Salut tous, mon iBook est en train de me jouer un tour bizzare :sick:

 J'etais en train de regarder un divx, en ayant connecté le iBook sur un ecran externe via VGA. ET comme d'hab je baisse la luminosite de l'ecran du portable à fond pour ne pas etre géné. Et quelle surprise quand a la fin du film, je remonte la luminosité et voie une image fixe du film.

 La situation actuelle est que je regarde sur l'ecran externe pour utiliser le portable. l'appli utilisée pour lire le divx est mplayer. la seule chose qui bouge sur l'ecran du portable, c'est la souris.

 j'ai essayé de le passer en sommeil et de le reveiller, aucun changement ... je sens que je vais devoir le rebooter , arrggg ....

 ca vous as deja fait ca ??!


----------



## koba (18 Août 2004)

Pas besoin de rebooter, tu fais un kill du processus et le tour est joué !


----------



## Zane (18 Août 2004)

(pour ne pas mourrir bete)
qu'est ce qu'un kill de proco et comment le realise t'on ?

merci d'avance


----------



## koba (19 Août 2004)

Heu je ne suis pas ici depuis longtemps mais je suis inquiet. Vous avez un OS basé sur BSD et vous n'utilisez jamais le shell ???
 Alors pour info ps -aux renvoie la liste de tous les processus ainsi que leur chemin d&#8217;accès et ps -auxc renvois la liste des processus avec seulement leur noms. Comme ça tu peux y appliquer un filtre pour n'avoir que la liste des processus de mplayer : ps -auxc | grep mplayer
 Tu récupères le n° PID (2ème colonne) et tu passes la commande : kill PID ou kill -9 PID pour le tuer sans pitié.
 Tout ça pour dire qu'il y a du laisser aller avec les utilisateurs de MacOS, il va falloir se secouer et revenir aux sources ! Vive le shell !!! mdr


----------



## Zane (19 Août 2004)

je suis sur mac depuis moins d'un mois alors bon j'apprends jour apres jour  

et merci pour tes infos


----------



## maxwell (19 Août 2004)

koba a dit:
			
		

> Tout ça pour dire qu'il y a du laisser aller avec les utilisateurs de MacOS, il va falloir se secouer et revenir aux sources ! Vive le shell !!! mdr


 Pour ce qui est du kill, j'y avais pensé, mais mplayer n'etait pas planté, et l'utilisation du mac se faisais normalement grace a l'ecran externe ...

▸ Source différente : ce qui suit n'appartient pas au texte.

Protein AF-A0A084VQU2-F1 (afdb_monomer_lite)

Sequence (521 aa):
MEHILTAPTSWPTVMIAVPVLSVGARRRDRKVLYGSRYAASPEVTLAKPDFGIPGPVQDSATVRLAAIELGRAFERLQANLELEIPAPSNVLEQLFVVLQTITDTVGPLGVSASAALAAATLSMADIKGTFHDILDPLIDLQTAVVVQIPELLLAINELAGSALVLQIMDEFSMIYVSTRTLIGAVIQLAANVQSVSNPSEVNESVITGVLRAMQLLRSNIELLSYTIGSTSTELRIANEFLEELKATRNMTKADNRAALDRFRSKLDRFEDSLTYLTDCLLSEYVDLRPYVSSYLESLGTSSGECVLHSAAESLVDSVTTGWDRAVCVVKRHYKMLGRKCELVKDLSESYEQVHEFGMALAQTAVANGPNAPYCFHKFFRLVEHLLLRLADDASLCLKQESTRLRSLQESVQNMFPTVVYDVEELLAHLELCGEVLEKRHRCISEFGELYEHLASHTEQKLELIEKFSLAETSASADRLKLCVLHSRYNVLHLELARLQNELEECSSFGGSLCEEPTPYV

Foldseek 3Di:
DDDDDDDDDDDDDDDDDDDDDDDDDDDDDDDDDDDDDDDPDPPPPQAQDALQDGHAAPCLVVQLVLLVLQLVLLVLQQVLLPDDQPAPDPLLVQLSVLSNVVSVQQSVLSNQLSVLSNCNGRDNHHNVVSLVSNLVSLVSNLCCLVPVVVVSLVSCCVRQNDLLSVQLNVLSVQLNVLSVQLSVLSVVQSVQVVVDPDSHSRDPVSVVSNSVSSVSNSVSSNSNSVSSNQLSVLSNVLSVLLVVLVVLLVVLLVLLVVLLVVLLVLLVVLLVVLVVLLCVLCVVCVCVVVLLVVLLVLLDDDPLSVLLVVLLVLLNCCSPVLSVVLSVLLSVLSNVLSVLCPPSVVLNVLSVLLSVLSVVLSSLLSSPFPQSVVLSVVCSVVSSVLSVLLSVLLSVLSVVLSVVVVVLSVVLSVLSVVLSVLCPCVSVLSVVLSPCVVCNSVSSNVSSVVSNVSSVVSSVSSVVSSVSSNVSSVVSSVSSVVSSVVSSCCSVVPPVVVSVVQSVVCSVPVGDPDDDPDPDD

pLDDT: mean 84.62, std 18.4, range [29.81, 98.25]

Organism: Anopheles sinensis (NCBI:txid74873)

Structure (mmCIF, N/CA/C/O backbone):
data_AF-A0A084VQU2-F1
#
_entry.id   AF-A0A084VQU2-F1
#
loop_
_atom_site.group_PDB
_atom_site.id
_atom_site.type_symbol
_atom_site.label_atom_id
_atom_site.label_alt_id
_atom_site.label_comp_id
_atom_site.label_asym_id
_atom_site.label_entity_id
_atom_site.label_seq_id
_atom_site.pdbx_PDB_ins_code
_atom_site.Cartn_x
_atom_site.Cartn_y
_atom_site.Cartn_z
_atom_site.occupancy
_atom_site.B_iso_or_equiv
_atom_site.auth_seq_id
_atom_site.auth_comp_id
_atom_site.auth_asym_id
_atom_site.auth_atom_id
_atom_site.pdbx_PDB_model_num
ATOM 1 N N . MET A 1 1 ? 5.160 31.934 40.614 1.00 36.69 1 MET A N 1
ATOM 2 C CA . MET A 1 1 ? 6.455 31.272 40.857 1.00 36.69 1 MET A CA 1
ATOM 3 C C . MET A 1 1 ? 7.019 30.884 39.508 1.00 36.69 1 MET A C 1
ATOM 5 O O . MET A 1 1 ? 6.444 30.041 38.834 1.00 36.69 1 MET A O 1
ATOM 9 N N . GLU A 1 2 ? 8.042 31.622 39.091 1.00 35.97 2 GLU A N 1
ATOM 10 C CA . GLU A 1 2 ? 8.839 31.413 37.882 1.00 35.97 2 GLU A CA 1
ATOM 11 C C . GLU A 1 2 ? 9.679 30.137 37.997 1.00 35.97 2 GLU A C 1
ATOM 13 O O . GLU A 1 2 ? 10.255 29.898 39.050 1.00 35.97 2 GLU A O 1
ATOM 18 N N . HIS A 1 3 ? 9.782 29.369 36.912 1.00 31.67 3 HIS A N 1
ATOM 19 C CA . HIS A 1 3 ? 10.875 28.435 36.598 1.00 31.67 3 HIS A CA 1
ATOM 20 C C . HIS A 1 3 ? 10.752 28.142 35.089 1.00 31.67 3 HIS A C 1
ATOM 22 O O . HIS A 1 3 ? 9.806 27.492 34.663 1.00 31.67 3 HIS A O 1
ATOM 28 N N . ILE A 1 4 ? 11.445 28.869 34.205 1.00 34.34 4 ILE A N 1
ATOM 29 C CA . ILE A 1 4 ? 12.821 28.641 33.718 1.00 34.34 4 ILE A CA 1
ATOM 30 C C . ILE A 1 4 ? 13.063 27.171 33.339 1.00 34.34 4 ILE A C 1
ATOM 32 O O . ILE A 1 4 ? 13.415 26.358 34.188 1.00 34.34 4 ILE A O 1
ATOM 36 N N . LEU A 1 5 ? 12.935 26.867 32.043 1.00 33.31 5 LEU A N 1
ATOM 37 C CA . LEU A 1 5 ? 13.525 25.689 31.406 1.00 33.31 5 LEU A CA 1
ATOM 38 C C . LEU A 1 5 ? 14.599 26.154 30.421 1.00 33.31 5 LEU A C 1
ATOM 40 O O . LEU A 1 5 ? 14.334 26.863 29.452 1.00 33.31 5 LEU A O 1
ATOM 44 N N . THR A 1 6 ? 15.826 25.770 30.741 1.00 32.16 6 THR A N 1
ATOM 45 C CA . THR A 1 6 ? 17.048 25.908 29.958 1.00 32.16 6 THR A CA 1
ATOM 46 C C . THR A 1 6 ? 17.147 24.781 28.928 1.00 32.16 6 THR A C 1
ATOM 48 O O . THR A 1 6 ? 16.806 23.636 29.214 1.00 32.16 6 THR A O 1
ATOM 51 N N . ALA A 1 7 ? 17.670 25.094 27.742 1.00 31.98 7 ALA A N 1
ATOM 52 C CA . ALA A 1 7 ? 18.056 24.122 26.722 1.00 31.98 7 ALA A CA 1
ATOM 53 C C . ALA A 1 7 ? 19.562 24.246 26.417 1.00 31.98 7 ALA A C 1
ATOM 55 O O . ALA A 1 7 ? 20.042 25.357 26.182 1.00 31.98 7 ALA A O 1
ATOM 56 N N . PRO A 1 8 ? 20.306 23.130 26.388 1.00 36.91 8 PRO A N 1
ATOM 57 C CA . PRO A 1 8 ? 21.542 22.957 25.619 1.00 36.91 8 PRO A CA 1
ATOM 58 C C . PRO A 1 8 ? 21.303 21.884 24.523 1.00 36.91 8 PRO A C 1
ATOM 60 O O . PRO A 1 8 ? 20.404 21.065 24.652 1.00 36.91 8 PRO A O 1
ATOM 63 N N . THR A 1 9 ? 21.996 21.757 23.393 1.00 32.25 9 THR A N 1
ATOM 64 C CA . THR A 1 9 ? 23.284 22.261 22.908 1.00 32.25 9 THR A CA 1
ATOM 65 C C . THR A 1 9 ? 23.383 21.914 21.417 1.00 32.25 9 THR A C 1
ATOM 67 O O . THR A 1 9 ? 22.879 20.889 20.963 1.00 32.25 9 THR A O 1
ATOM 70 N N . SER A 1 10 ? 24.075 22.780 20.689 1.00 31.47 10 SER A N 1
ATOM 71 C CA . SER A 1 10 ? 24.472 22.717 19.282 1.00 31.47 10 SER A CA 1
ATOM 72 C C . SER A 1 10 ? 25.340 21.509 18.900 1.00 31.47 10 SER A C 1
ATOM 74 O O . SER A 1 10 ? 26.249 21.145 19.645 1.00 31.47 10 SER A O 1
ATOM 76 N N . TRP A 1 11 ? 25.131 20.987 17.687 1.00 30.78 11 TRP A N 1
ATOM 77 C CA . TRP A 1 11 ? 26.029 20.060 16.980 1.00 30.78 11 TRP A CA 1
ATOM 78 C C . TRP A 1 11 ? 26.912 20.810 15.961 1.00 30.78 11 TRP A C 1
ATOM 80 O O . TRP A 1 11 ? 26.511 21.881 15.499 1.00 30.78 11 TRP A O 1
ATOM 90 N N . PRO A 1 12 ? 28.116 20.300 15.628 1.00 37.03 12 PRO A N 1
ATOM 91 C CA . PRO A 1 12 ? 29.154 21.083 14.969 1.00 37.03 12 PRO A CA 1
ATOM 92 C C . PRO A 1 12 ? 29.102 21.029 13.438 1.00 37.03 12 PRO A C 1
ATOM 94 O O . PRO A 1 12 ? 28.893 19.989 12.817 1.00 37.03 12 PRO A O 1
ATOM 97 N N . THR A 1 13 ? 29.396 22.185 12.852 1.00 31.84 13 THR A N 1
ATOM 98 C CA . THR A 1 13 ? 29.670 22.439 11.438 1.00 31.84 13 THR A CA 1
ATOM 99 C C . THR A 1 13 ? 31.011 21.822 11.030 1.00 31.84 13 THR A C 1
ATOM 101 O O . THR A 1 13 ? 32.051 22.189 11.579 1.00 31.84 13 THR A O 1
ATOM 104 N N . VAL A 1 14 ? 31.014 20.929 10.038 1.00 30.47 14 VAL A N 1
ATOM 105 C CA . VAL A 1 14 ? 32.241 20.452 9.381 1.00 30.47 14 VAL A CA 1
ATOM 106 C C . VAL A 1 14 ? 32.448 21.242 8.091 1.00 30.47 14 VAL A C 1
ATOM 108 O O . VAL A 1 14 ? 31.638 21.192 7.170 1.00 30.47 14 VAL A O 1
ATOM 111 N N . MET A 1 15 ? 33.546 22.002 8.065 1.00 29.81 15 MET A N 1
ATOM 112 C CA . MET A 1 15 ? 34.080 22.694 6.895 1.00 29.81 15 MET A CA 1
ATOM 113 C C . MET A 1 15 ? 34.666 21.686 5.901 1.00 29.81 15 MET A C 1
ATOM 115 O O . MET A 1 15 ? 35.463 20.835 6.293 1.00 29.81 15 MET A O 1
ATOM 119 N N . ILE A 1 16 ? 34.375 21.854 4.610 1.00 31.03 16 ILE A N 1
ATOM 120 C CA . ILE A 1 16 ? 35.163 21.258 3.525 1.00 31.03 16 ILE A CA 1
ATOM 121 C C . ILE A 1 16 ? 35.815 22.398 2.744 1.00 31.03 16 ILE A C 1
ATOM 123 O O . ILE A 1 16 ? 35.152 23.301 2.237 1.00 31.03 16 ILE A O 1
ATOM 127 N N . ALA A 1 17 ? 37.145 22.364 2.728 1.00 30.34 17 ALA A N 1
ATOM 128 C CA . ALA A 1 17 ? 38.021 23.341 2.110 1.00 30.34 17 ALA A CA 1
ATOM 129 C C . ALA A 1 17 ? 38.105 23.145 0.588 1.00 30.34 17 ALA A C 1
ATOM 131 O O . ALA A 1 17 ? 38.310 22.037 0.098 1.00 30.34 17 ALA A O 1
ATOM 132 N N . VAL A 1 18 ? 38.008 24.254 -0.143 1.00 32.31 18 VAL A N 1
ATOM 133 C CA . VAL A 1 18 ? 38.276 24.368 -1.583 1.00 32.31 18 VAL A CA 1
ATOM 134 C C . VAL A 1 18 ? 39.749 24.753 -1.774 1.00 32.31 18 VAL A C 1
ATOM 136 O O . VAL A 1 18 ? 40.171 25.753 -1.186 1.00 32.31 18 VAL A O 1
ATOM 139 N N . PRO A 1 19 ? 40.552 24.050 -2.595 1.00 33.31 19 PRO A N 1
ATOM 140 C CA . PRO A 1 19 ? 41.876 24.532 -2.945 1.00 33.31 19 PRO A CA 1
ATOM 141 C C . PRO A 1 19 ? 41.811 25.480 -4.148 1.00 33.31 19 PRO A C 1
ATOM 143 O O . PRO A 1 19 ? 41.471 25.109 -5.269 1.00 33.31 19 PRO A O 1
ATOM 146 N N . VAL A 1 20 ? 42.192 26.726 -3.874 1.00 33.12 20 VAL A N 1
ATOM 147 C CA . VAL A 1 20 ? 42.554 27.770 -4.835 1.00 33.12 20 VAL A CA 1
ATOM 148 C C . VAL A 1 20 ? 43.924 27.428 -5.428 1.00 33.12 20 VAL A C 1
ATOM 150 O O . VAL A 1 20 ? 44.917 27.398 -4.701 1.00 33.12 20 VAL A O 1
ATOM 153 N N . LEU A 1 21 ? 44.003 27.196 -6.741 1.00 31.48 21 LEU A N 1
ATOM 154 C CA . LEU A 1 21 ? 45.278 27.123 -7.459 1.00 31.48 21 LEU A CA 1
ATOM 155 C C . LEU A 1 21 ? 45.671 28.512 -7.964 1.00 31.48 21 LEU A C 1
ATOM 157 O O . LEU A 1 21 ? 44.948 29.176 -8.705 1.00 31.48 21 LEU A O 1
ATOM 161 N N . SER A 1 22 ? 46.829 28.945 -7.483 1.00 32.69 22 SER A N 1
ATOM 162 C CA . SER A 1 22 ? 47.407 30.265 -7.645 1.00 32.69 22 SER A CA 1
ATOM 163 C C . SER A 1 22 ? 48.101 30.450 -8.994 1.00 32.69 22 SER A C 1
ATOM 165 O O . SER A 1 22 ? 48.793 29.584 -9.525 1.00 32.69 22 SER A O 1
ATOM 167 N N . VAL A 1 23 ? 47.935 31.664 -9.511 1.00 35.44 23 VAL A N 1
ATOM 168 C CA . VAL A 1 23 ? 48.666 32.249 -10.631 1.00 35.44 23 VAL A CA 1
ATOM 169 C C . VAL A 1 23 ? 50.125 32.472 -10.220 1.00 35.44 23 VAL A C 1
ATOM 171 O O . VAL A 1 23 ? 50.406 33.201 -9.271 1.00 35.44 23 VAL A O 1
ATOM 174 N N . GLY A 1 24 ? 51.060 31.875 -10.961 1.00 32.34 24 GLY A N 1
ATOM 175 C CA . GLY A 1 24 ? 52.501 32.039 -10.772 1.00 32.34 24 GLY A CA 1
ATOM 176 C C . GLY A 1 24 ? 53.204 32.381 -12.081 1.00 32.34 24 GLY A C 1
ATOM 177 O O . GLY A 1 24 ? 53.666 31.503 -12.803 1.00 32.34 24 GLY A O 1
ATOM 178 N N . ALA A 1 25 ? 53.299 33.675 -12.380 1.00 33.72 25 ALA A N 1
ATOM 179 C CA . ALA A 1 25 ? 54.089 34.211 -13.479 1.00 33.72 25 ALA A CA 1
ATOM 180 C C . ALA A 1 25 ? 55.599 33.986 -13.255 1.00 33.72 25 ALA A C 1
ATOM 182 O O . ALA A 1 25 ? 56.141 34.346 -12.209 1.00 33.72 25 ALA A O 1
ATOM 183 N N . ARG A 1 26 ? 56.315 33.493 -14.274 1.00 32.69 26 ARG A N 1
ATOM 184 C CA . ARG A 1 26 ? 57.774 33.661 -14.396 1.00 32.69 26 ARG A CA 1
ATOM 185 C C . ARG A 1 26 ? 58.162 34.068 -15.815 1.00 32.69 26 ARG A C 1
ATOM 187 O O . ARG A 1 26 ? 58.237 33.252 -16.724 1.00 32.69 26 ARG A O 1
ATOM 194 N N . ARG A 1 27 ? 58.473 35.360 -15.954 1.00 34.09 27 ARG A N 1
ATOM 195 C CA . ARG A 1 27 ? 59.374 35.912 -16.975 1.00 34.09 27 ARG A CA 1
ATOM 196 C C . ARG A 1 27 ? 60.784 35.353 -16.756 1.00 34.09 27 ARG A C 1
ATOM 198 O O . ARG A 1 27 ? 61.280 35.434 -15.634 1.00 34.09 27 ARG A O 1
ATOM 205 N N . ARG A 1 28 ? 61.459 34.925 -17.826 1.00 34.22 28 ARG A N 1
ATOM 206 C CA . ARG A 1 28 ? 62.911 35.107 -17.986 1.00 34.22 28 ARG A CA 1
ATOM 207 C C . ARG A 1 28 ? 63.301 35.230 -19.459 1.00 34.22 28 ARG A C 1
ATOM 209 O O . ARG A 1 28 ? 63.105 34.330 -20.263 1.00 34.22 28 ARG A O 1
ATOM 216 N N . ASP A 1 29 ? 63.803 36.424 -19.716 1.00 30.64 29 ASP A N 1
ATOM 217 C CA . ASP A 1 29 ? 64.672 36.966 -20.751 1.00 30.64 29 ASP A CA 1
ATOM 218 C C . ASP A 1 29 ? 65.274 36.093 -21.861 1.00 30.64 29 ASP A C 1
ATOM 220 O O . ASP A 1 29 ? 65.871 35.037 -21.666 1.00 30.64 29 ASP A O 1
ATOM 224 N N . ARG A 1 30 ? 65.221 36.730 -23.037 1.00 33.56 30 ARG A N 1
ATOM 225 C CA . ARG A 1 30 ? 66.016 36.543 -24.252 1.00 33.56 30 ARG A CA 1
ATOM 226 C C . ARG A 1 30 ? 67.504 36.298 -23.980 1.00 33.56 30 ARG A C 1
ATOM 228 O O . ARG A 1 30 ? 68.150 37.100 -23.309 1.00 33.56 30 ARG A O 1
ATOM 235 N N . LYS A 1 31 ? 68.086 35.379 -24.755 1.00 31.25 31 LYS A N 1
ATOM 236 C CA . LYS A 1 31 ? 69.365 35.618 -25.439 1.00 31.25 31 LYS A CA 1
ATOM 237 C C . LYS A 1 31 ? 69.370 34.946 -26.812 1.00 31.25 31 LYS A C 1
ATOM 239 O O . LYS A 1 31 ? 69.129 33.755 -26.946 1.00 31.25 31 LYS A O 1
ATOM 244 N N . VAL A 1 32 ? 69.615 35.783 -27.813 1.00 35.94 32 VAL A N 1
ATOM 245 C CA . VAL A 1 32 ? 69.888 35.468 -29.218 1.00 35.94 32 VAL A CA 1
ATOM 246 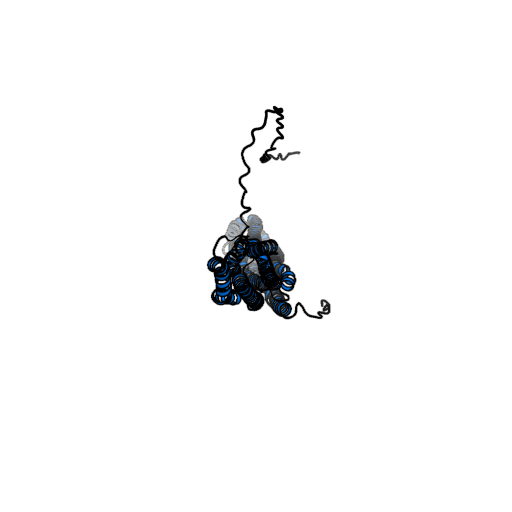C C . VAL A 1 32 ? 71.263 34.814 -29.314 1.00 35.94 32 VAL A C 1
ATOM 248 O O . VAL A 1 32 ? 72.180 35.329 -28.682 1.00 35.94 32 VAL A O 1
ATOM 251 N N . LEU A 1 33 ? 71.423 33.772 -30.138 1.00 33.22 33 LEU A N 1
ATOM 252 C CA . LEU A 1 33 ? 72.690 33.443 -30.804 1.00 33.22 33 LEU A CA 1
ATOM 253 C C . LEU A 1 33 ? 72.456 32.505 -32.004 1.00 33.22 33 LEU A C 1
ATOM 255 O O . LEU A 1 33 ? 72.080 31.353 -31.845 1.00 33.22 33 LEU A O 1
ATOM 259 N N . TYR A 1 34 ? 72.672 33.096 -33.182 1.00 30.12 34 TYR A N 1
ATOM 260 C CA . TYR A 1 34 ? 73.287 32.582 -34.410 1.00 30.12 34 TYR A CA 1
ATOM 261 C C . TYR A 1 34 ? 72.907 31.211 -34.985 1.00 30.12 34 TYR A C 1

 Le probleme s'est resolu de lui meme lorsque j'ai debranché l'adaptateur VGA du iBook !?

_"bonne nuit, bonne nuit, c'est l'heure d'aller au lit, nous vous souhaitons de beaux reves, pour oublier vos ennuis ! "
_ *Fabulous trobadors*​


----------



## fausto (23 Août 2004)

C'est tout l'intérêt de Mac : normalement il n'y a aucune raison pour un utilisateur lambda d'avoir à utiliser le shell et son language, grace à la magnifique interface OS X.


----------